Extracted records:
===

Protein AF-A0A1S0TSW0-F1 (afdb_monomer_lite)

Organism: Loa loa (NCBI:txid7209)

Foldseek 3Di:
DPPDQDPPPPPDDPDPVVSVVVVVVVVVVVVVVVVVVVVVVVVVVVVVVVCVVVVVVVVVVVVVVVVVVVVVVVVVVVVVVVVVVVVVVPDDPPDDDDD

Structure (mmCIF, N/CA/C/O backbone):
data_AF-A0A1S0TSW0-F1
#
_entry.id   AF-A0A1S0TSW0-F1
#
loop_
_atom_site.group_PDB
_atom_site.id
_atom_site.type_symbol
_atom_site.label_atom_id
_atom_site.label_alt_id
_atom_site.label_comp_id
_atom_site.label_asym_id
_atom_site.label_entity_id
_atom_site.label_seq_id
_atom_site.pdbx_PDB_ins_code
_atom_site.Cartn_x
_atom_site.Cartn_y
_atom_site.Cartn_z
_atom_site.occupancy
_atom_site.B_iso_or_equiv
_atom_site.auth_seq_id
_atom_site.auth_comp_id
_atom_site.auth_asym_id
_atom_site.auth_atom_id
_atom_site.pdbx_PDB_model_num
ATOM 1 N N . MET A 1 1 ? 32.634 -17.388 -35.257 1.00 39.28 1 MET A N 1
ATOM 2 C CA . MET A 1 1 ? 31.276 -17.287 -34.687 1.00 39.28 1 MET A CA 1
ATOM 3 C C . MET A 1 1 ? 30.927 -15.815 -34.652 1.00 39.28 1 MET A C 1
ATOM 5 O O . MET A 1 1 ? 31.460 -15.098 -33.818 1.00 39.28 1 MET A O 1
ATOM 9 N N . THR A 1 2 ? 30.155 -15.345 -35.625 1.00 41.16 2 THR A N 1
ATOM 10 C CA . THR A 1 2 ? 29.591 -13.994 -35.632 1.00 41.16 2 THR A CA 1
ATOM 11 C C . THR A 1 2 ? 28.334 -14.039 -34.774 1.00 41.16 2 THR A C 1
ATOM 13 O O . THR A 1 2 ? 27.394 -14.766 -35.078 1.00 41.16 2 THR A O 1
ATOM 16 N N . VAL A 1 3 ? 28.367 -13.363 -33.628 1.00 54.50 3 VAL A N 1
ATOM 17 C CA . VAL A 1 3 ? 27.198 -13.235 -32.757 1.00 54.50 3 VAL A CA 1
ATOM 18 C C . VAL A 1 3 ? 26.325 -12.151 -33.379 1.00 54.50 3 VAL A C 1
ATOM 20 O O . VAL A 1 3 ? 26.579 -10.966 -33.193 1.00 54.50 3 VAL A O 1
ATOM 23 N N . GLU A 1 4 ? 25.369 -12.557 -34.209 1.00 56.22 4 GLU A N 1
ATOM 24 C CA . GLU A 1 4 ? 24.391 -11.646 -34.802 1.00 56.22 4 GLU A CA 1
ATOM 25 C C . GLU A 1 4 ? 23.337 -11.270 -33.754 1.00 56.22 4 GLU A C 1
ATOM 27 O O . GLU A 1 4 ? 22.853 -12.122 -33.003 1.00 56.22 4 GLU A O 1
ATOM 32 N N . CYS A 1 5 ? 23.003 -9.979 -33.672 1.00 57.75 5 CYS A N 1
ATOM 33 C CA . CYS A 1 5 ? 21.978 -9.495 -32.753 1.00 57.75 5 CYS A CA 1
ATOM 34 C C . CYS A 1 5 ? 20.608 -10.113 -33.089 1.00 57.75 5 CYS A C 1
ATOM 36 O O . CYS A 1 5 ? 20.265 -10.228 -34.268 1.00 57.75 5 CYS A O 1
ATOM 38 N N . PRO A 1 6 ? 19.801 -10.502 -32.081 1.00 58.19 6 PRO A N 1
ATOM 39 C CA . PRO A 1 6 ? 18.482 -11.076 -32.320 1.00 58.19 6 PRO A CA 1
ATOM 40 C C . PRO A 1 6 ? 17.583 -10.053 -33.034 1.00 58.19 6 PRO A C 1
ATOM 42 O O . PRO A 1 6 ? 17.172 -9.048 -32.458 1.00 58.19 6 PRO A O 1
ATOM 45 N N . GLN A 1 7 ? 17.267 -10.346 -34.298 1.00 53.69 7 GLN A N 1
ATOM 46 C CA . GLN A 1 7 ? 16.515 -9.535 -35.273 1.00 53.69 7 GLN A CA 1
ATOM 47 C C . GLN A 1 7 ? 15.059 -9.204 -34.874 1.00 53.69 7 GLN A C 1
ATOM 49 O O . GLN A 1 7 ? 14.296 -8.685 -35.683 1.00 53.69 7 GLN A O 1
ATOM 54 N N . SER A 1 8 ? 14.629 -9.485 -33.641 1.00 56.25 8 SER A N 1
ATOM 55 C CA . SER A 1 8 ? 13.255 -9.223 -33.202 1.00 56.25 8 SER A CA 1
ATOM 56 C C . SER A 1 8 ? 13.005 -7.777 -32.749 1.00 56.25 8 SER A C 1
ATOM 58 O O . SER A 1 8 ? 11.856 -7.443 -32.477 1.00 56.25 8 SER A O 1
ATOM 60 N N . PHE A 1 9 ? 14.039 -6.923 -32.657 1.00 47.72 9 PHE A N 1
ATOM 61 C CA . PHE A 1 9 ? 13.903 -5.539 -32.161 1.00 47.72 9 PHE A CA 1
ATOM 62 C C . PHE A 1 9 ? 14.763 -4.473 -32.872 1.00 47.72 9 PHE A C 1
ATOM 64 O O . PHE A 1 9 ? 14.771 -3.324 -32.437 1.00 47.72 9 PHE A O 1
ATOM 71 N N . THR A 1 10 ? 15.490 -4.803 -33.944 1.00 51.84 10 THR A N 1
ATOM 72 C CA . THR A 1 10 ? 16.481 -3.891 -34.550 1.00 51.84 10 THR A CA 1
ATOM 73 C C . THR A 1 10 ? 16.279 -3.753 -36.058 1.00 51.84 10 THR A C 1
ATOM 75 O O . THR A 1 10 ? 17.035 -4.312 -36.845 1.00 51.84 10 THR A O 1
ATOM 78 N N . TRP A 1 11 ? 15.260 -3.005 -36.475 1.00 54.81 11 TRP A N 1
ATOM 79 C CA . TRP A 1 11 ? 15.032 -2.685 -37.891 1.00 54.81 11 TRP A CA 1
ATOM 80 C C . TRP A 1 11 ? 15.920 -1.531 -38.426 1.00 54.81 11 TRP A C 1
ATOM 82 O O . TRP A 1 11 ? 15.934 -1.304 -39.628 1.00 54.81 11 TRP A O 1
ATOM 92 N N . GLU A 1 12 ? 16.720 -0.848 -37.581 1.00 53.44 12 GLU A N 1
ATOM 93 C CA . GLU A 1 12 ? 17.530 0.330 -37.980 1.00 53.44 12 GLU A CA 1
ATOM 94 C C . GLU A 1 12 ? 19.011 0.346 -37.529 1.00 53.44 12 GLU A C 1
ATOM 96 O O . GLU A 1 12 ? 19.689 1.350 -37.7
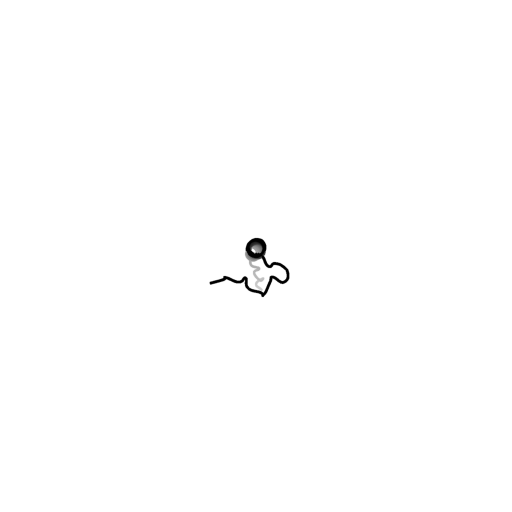34 1.00 53.44 12 GLU A O 1
ATOM 101 N N . CYS A 1 13 ? 19.559 -0.717 -36.926 1.00 56.09 13 CYS A N 1
ATOM 102 C CA . CYS A 1 13 ? 20.949 -0.694 -36.440 1.00 56.09 13 CYS A CA 1
ATOM 103 C C . CYS A 1 13 ? 21.769 -1.909 -36.885 1.00 56.09 13 CYS A C 1
ATOM 105 O O . CYS A 1 13 ? 21.533 -3.023 -36.428 1.00 56.09 13 CYS A O 1
ATOM 107 N N . GLU A 1 14 ? 22.762 -1.655 -37.741 1.00 57.03 14 GLU A N 1
ATOM 108 C CA . GLU A 1 14 ? 23.687 -2.646 -38.319 1.00 57.03 14 GLU A CA 1
ATOM 109 C C . GLU A 1 14 ? 25.002 -2.779 -37.507 1.00 57.03 14 GLU A C 1
ATOM 111 O O . GLU A 1 14 ? 25.748 -3.741 -37.667 1.00 57.03 14 GLU A O 1
ATOM 116 N N . GLU A 1 15 ? 25.274 -1.860 -36.567 1.00 57.16 15 GLU A N 1
ATOM 117 C CA . GLU A 1 15 ? 26.484 -1.854 -35.727 1.00 57.16 15 GLU A CA 1
ATOM 118 C C . GLU A 1 15 ? 26.255 -2.459 -34.324 1.00 57.16 15 GLU A C 1
ATOM 120 O O . GLU A 1 15 ? 25.323 -2.074 -33.607 1.00 57.16 15 GLU A O 1
ATOM 125 N N . LEU A 1 16 ? 27.164 -3.346 -33.879 1.00 58.78 16 LEU A N 1
ATOM 126 C CA . LEU A 1 16 ? 27.117 -4.041 -32.573 1.00 58.78 16 LEU A CA 1
ATOM 127 C C . LEU A 1 16 ? 26.930 -3.086 -31.375 1.00 58.78 16 LEU A C 1
ATOM 129 O O . LEU A 1 16 ? 26.178 -3.382 -30.446 1.00 58.78 16 LEU A O 1
ATOM 133 N N . ASN A 1 17 ? 27.564 -1.912 -31.423 1.00 58.31 17 ASN A N 1
ATOM 134 C CA . ASN A 1 17 ? 27.513 -0.919 -30.346 1.00 58.31 17 ASN A CA 1
ATOM 135 C C . ASN A 1 17 ? 26.117 -0.284 -30.183 1.00 58.31 17 ASN A C 1
ATOM 137 O O . ASN A 1 17 ? 25.737 0.103 -29.075 1.00 58.31 17 ASN A O 1
ATOM 141 N N . CYS A 1 18 ? 25.325 -0.190 -31.260 1.00 60.44 18 CYS A N 1
ATOM 142 C CA . CYS A 1 18 ? 23.950 0.313 -31.181 1.00 60.44 18 CYS A CA 1
ATOM 143 C C . CYS A 1 18 ? 23.021 -0.707 -30.500 1.00 60.44 18 CYS A C 1
ATOM 145 O O . CYS A 1 18 ? 22.179 -0.340 -29.676 1.00 60.44 18 CYS A O 1
ATOM 147 N N . CYS A 1 19 ? 23.223 -1.994 -30.791 1.00 63.28 19 CYS A N 1
ATOM 148 C CA . CYS A 1 19 ? 22.475 -3.099 -30.197 1.00 63.28 19 CYS A CA 1
ATOM 149 C C 
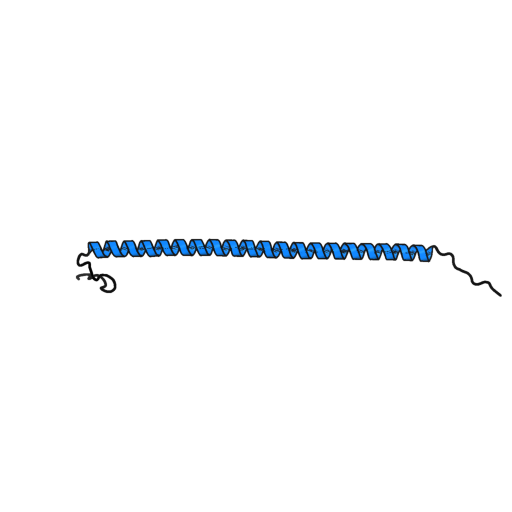. CYS A 1 19 ? 22.710 -3.190 -28.675 1.00 63.28 19 CYS A C 1
ATOM 151 O O . CYS A 1 19 ? 21.752 -3.282 -27.902 1.00 63.28 19 CYS A O 1
ATOM 153 N N . GLU A 1 20 ? 23.963 -3.055 -28.226 1.00 64.12 20 GLU A N 1
ATOM 154 C CA . GLU A 1 20 ? 24.314 -3.069 -26.799 1.00 64.12 20 GLU A CA 1
ATOM 155 C C . GLU A 1 20 ? 23.731 -1.859 -26.042 1.00 64.12 20 GLU A C 1
ATOM 157 O O . GLU A 1 20 ? 23.154 -2.011 -24.960 1.00 64.12 20 GLU A O 1
ATOM 162 N N . SER A 1 21 ? 23.784 -0.662 -26.642 1.00 67.00 21 SER A N 1
ATOM 163 C CA . SER A 1 21 ? 23.216 0.550 -26.036 1.00 67.00 21 SER A CA 1
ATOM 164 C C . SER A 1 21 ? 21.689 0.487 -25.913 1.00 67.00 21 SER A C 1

===

◆ PROBLEM DETAILS
The required output is every line above from the one with "ATOM 117 C CA" down to the one with "ATOM 125 N N", restated word for word, ends included.

◆ ANSWER BOX
ATOM 117 C CA . GLU A 1 15 ? 26.484 -1.854 -35.727 1.00 57.16 15 GLU A CA 1
ATOM 118 C C . GLU A 1 15 ? 26.255 -2.459 -34.324 1.00 57.16 15 GLU A C 1
ATOM 120 O O . GLU A 1 15 ? 25.323 -2.074 -33.607 1.00 57.16 15 GLU A O 1
ATOM 125 N N . LEU A 1 16 ? 27.164 -3.346 -33.879 1.00 58.78 16 LEU A N 1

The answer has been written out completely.